What are the common struggles and victories in addiction recovery? This conversation between host Jodie Stevens and mental health counsellor Amanda Hill zooms in on one of the biggest: losing yourself in relationships while stuck in survival mode. Aimed at people in recovery, codependents, and anyone who keeps saying “yes” when they mean “no”, the episode breaks down how anxiety, trauma, and family chaos can quietly shape attachment styles and relationship patterns.

Amanda shares how her own past, including high-school partying and hidden trauma, drew her into psychology, and why she believes most people are “really just searching for some sort of peace… to feel safe, to feel accepted and to feel understood and worthy.” You’ll hear them talk about emotional survival mode, people-pleasing, walking on eggshells, and that horrible post-conversation feeling of “ew, I don’t feel good”.

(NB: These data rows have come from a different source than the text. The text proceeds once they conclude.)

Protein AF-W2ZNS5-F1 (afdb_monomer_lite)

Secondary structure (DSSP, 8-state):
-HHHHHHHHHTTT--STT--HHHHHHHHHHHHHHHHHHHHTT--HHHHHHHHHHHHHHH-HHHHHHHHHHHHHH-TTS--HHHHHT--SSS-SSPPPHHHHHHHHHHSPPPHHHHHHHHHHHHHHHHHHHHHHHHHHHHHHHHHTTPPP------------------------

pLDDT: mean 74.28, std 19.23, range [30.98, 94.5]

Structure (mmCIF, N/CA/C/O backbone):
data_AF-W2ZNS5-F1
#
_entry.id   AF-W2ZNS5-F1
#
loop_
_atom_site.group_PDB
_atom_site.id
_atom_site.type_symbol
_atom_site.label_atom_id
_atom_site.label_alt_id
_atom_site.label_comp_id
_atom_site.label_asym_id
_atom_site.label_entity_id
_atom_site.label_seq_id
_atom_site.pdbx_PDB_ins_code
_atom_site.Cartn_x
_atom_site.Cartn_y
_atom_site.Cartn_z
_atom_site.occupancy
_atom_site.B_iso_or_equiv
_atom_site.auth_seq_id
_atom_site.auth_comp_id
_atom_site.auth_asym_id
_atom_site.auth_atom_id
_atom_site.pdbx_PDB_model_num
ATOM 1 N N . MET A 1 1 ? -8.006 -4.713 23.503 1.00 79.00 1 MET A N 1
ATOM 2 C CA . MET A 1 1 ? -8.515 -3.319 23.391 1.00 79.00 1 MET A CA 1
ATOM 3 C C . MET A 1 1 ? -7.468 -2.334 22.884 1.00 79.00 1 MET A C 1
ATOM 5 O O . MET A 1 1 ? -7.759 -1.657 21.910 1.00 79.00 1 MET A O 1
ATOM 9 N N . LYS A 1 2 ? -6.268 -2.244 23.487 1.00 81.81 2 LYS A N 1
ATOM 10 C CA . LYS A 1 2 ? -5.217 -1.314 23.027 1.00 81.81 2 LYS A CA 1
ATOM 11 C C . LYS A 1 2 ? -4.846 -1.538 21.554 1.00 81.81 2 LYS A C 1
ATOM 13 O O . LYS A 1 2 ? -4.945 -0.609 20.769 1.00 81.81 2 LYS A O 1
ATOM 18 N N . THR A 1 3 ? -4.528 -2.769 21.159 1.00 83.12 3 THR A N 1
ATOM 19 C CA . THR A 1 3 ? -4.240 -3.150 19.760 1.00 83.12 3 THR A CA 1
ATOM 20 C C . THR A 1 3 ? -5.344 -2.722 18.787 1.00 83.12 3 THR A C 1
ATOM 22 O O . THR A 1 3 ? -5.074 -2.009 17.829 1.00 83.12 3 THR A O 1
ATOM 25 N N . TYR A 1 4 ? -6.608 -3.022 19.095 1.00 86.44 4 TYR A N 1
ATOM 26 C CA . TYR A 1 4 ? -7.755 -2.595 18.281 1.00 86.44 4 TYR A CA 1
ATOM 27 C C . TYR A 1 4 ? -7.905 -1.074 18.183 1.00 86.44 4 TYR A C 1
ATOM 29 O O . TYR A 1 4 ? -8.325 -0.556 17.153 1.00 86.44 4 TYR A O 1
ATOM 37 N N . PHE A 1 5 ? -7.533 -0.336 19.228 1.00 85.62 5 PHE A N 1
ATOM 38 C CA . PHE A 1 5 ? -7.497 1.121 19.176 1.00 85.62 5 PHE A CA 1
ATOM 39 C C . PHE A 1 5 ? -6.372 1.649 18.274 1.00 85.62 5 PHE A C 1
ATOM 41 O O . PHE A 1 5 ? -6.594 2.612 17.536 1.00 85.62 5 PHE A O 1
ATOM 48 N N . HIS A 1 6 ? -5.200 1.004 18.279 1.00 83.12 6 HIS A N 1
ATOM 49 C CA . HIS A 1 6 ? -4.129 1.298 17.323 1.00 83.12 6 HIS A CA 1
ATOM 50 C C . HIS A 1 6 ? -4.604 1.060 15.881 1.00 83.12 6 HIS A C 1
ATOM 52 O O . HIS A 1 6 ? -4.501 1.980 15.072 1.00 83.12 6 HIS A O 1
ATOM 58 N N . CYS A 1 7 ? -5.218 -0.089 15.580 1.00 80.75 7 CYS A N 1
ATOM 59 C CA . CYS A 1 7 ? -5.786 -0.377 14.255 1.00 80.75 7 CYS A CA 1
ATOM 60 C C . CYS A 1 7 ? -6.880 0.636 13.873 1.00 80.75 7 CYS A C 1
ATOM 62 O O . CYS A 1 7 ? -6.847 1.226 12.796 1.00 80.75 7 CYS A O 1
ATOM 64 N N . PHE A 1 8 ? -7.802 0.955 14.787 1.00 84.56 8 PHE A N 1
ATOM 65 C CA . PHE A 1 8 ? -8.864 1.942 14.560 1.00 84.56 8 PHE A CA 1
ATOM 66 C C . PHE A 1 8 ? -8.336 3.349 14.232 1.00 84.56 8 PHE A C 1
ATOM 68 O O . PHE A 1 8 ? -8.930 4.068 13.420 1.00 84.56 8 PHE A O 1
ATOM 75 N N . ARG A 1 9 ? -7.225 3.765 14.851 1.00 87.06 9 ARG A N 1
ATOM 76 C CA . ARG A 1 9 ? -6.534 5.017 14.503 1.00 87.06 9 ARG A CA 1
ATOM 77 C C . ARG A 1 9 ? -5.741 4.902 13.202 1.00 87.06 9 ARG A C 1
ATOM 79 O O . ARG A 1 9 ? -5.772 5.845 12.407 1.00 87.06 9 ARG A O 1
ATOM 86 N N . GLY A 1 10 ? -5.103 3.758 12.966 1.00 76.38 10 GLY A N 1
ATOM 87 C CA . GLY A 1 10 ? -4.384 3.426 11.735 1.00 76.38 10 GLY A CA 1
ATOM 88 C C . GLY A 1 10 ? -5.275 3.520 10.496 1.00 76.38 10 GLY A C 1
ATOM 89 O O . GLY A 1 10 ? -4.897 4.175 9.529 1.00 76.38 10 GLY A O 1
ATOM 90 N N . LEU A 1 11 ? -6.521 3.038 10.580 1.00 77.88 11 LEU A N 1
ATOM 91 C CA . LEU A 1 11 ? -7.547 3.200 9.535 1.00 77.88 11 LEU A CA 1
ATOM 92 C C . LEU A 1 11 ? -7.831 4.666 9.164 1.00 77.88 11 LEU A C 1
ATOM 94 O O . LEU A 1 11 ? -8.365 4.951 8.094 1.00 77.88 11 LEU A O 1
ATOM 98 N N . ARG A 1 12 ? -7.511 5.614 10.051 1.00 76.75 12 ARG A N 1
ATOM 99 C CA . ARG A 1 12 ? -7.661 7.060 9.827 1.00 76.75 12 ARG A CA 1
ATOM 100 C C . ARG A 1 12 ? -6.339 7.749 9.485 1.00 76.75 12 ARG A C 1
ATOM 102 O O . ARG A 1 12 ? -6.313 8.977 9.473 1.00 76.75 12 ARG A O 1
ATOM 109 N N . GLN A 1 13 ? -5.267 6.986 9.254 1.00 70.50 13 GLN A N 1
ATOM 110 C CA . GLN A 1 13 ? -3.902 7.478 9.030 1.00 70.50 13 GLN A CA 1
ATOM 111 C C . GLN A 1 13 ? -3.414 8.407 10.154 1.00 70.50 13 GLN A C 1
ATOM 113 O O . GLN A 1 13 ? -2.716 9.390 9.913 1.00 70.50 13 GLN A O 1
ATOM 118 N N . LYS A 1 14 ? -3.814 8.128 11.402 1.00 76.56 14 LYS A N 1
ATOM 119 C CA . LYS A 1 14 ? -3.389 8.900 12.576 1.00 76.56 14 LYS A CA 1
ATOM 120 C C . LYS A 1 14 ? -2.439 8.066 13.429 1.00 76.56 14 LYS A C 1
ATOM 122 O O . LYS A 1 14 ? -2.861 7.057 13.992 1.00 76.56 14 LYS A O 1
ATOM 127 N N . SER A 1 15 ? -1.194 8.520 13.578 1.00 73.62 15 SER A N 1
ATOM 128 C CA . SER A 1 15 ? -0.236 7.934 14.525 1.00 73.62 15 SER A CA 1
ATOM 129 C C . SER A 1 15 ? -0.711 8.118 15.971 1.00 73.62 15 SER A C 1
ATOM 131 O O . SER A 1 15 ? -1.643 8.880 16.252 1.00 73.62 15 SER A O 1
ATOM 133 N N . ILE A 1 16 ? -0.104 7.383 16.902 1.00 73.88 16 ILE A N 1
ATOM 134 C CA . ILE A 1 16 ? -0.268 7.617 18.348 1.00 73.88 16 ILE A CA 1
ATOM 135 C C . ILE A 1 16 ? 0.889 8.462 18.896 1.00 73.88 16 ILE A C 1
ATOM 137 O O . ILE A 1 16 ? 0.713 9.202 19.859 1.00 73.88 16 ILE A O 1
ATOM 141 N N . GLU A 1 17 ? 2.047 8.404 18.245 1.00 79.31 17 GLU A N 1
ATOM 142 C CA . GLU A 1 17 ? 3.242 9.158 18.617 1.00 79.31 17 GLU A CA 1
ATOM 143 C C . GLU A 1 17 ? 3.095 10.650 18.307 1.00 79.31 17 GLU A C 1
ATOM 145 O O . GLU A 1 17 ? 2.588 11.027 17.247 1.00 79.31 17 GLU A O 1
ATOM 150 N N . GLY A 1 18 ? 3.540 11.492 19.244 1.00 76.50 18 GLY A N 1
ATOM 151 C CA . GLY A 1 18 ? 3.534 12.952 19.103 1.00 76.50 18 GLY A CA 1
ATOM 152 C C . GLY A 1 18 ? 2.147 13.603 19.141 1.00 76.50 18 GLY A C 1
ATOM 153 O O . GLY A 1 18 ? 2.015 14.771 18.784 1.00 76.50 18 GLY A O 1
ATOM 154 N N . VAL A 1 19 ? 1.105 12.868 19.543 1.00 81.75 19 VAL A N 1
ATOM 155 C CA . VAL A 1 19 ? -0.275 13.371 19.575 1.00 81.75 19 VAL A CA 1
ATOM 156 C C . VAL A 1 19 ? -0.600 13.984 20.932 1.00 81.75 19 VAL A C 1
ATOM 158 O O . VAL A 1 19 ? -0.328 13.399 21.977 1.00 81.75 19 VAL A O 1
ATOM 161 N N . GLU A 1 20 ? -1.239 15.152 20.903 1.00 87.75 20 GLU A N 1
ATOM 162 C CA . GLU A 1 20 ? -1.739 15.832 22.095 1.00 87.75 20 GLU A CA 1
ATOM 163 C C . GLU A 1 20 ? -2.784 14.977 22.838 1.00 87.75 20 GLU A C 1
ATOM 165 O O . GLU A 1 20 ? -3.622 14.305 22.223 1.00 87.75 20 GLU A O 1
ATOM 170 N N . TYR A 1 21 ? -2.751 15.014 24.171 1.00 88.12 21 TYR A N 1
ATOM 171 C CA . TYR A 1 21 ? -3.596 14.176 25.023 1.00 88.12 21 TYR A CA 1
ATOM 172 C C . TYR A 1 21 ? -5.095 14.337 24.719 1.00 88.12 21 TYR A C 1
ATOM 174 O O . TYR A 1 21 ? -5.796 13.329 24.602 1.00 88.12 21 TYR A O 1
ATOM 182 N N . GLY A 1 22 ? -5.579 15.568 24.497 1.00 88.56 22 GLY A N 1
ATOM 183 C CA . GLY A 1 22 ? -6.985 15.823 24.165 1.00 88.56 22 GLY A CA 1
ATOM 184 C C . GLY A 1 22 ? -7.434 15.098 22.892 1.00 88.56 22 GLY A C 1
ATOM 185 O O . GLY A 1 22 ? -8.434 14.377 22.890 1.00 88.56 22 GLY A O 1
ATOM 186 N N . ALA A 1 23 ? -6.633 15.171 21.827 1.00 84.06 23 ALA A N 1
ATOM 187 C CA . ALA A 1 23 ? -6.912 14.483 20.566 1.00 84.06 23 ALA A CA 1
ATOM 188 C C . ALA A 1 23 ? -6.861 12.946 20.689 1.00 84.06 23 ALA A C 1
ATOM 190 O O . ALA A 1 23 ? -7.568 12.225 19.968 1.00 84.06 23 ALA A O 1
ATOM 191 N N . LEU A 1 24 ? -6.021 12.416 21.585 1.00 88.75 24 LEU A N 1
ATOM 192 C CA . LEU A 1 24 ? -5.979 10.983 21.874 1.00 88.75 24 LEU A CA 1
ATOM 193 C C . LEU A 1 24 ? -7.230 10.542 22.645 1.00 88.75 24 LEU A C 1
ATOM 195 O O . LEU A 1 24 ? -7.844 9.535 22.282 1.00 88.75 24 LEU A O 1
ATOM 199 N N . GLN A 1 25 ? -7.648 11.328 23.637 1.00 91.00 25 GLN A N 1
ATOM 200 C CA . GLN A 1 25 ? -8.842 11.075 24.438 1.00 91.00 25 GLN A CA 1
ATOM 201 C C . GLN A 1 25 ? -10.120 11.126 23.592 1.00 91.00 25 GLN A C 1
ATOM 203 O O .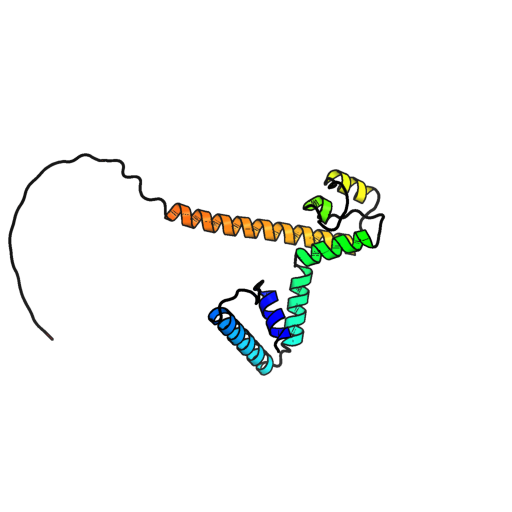 GLN A 1 25 ? -10.941 10.213 23.666 1.00 91.00 25 GLN A O 1
ATOM 208 N N . GLU A 1 26 ? -10.280 12.122 22.719 1.00 91.19 26 GLU A N 1
ATOM 209 C CA . GLU A 1 26 ? -11.429 12.197 21.805 1.00 91.19 26 GLU A CA 1
ATOM 210 C C . GLU A 1 26 ? -11.518 10.975 20.888 1.00 91.19 26 GLU A C 1
ATOM 212 O O . GLU A 1 26 ? -12.594 10.403 20.669 1.00 91.19 26 GLU A O 1
ATOM 217 N N . SER A 1 27 ? -10.367 10.545 20.368 1.00 88.75 27 SER A N 1
ATOM 218 C CA . SER A 1 27 ? -10.268 9.359 19.530 1.00 88.75 27 SER A CA 1
ATOM 219 C C . SER A 1 27 ? -10.621 8.090 20.300 1.00 88.75 27 SER A C 1
ATOM 221 O O . SER A 1 27 ? -11.279 7.213 19.738 1.00 88.75 27 SER A O 1
ATOM 223 N N . TRP A 1 28 ? -10.198 7.981 21.560 1.00 91.62 28 TRP A N 1
ATOM 224 C CA . TRP A 1 28 ? -10.553 6.873 22.444 1.00 91.62 28 TRP A CA 1
ATOM 225 C C . TRP A 1 28 ? -12.058 6.850 22.728 1.00 91.62 28 TRP A C 1
ATOM 227 O O . TRP A 1 28 ? -12.712 5.826 22.542 1.00 91.62 28 TRP A O 1
ATOM 237 N N . CYS A 1 29 ? -12.654 8.001 23.045 1.00 94.12 29 CYS A N 1
ATOM 238 C CA . CYS A 1 29 ? -14.098 8.131 23.226 1.00 94.12 29 CYS A CA 1
ATOM 239 C C . CYS A 1 29 ? -14.880 7.760 21.957 1.00 94.12 29 CYS A C 1
ATOM 241 O O . CYS A 1 29 ? -15.968 7.193 22.039 1.00 94.12 29 CYS A O 1
ATOM 243 N N . ALA A 1 30 ? -14.373 8.089 20.766 1.00 92.88 30 ALA A N 1
ATOM 244 C CA . ALA A 1 30 ? -14.987 7.674 19.503 1.00 92.88 30 ALA A CA 1
ATOM 245 C C . ALA A 1 30 ? -14.879 6.156 19.267 1.00 92.88 30 ALA A C 1
ATOM 247 O O . ALA A 1 30 ? -15.846 5.548 18.806 1.00 92.88 30 ALA A O 1
ATOM 248 N N . PHE A 1 31 ? -13.733 5.556 19.605 1.00 92.25 31 PHE A N 1
ATOM 249 C CA . PHE A 1 31 ? -13.511 4.110 19.548 1.00 92.25 31 PHE A CA 1
ATOM 250 C C . PHE A 1 31 ? -14.495 3.362 20.456 1.00 92.25 31 PHE A C 1
ATOM 252 O O . PHE A 1 31 ? -15.265 2.538 19.966 1.00 92.25 31 PHE A O 1
ATOM 259 N N . VAL A 1 32 ? -14.559 3.725 21.742 1.00 93.62 32 VAL A N 1
ATOM 260 C CA . VAL A 1 32 ? -15.461 3.094 22.721 1.00 93.62 32 VAL A CA 1
ATOM 261 C C . VAL A 1 32 ? -16.928 3.261 22.319 1.00 93.62 32 VAL A C 1
ATOM 263 O O . VAL A 1 32 ? -17.692 2.299 22.354 1.00 93.62 32 VAL A O 1
ATOM 266 N N . ARG A 1 33 ? -17.337 4.453 21.857 1.00 94.50 33 ARG A N 1
ATOM 267 C CA . ARG A 1 33 ? -18.712 4.679 21.375 1.00 94.50 33 ARG A CA 1
ATOM 268 C C . ARG A 1 33 ? -19.084 3.764 20.212 1.00 94.50 33 ARG A C 1
ATOM 270 O O . ARG A 1 33 ? -20.225 3.310 20.149 1.00 94.50 33 ARG A O 1
ATOM 277 N N . ARG A 1 34 ? -18.159 3.511 19.281 1.00 92.31 34 ARG A N 1
ATOM 278 C CA . ARG A 1 34 ? -18.431 2.616 18.153 1.00 92.31 34 ARG A CA 1
ATOM 279 C C . ARG A 1 34 ? -18.447 1.154 18.579 1.00 92.31 34 ARG A C 1
ATOM 281 O O . ARG A 1 34 ? -19.364 0.452 18.173 1.00 92.31 34 ARG A O 1
ATOM 288 N N . TRP A 1 35 ? -17.501 0.740 19.420 1.00 93.06 35 TRP A N 1
ATOM 289 C CA . TRP A 1 35 ? -17.474 -0.600 20.009 1.00 93.06 35 TRP A CA 1
ATOM 290 C C . TRP A 1 35 ? -18.805 -0.928 20.693 1.00 93.06 35 TRP A C 1
ATOM 292 O O . TRP A 1 35 ? -19.457 -1.913 20.359 1.00 93.06 35 TRP A O 1
ATOM 302 N N . ASN A 1 36 ? -19.261 -0.043 21.582 1.00 92.75 36 ASN A N 1
ATOM 303 C CA . ASN A 1 36 ? -20.503 -0.240 22.327 1.00 92.75 36 ASN A CA 1
ATOM 304 C C . ASN A 1 36 ? -21.729 -0.266 21.410 1.00 92.75 36 ASN A C 1
ATOM 306 O O . ASN A 1 36 ? -22.622 -1.080 21.613 1.00 92.75 36 ASN A O 1
ATOM 310 N N . ARG A 1 37 ? -21.766 0.587 20.378 1.00 94.12 37 ARG A N 1
ATOM 311 C CA . ARG A 1 37 ? -22.856 0.580 19.394 1.00 94.12 37 ARG A CA 1
ATOM 312 C C . ARG A 1 37 ? -22.930 -0.748 18.642 1.00 94.12 37 ARG A C 1
ATOM 314 O O . ARG A 1 37 ? -24.015 -1.297 18.534 1.00 94.12 37 ARG A O 1
ATOM 321 N N . MET A 1 38 ? -21.801 -1.246 18.141 1.00 92.69 38 MET A N 1
ATOM 322 C CA . MET A 1 38 ? -21.762 -2.494 17.369 1.00 92.69 38 MET A CA 1
ATOM 323 C C . MET A 1 38 ? -22.132 -3.700 18.238 1.00 92.69 38 MET A C 1
ATOM 325 O O . MET A 1 38 ? -22.927 -4.537 17.826 1.00 92.69 38 MET A O 1
ATOM 329 N N . SER A 1 39 ? -21.677 -3.712 19.495 1.00 88.81 39 SER A N 1
ATOM 330 C CA . SER A 1 39 ? -22.090 -4.734 20.460 1.00 88.81 39 SER A CA 1
ATOM 331 C C . SER A 1 39 ? -23.597 -4.713 20.741 1.00 88.81 39 SER A C 1
ATOM 333 O O . SER A 1 39 ? -24.180 -5.775 20.927 1.00 88.81 39 SER A O 1
ATOM 335 N N . GLN A 1 40 ? -24.238 -3.538 20.764 1.00 90.81 40 GLN A N 1
ATOM 336 C CA . GLN A 1 40 ? -25.692 -3.414 20.946 1.00 90.81 40 GLN A CA 1
ATOM 337 C C . GLN A 1 40 ? -26.487 -3.864 19.716 1.00 90.81 40 GLN A C 1
ATOM 339 O O . GLN A 1 40 ? -27.601 -4.356 19.861 1.00 90.81 40 GLN A O 1
ATOM 344 N N . THR A 1 41 ? -25.934 -3.698 18.515 1.00 89.19 41 THR A N 1
ATOM 345 C CA . THR A 1 41 ? -26.569 -4.120 17.259 1.00 89.19 41 THR A CA 1
ATOM 346 C C . THR A 1 41 ? -26.258 -5.572 16.887 1.00 89.19 41 THR A C 1
ATOM 348 O O . THR A 1 41 ? -26.728 -6.037 15.854 1.00 89.19 41 THR A O 1
ATOM 351 N N . GLY A 1 42 ? -25.479 -6.290 17.706 1.00 87.62 42 GLY A N 1
ATOM 352 C CA . GLY A 1 42 ? -25.048 -7.665 17.428 1.00 87.62 42 GLY A CA 1
ATOM 353 C C . GLY A 1 42 ? -24.011 -7.776 16.305 1.00 87.62 42 GLY A C 1
ATOM 354 O O . GLY A 1 42 ? -23.793 -8.862 15.779 1.00 87.62 42 GLY A O 1
ATOM 355 N N . GLU A 1 43 ? -23.378 -6.665 15.922 1.00 87.44 43 GLU A N 1
ATOM 356 C CA . GLU A 1 43 ? -22.312 -6.645 14.923 1.00 87.44 43 GLU A CA 1
ATOM 357 C C . GLU A 1 43 ? -20.961 -6.929 15.592 1.00 87.44 43 GLU A C 1
ATOM 359 O O . GLU A 1 43 ? -20.627 -6.341 16.626 1.00 87.44 43 GLU A O 1
ATOM 364 N N . ASP A 1 44 ? -20.142 -7.782 14.976 1.00 89.56 44 ASP A N 1
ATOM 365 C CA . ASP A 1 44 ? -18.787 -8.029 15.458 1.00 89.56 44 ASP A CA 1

They unpack what emotional safety looks like – being able to be yourself without fear of shame or rejection – and why people who can’t self-reflect or own their mistakes are such a red flag.

The chat also covers family dysfunction, grief over the family you wish you’d had, and the tough reality that you “can’t want to change someone more than they want to change themselves.” Amanda explains how boundaries, self-awareness and therapy help you stop handing your power away, and why many of us are drawn to people who trigger our childhood wounds. Faith features too.

Jodie and Amanda talk honestly about being Christians who still needed therapy, recovery meetings and real psychological tools alongside prayer, seeing counselling as one of the ways God provides help. If you’ve ever felt like you disappear in relationships, keep ending up with unsafe people, or are wondering whether it’s time to get help, this gentle, honest conversation might be the nudge you’ve been waiting for. What’s one small step toward a healthier connection you could take today?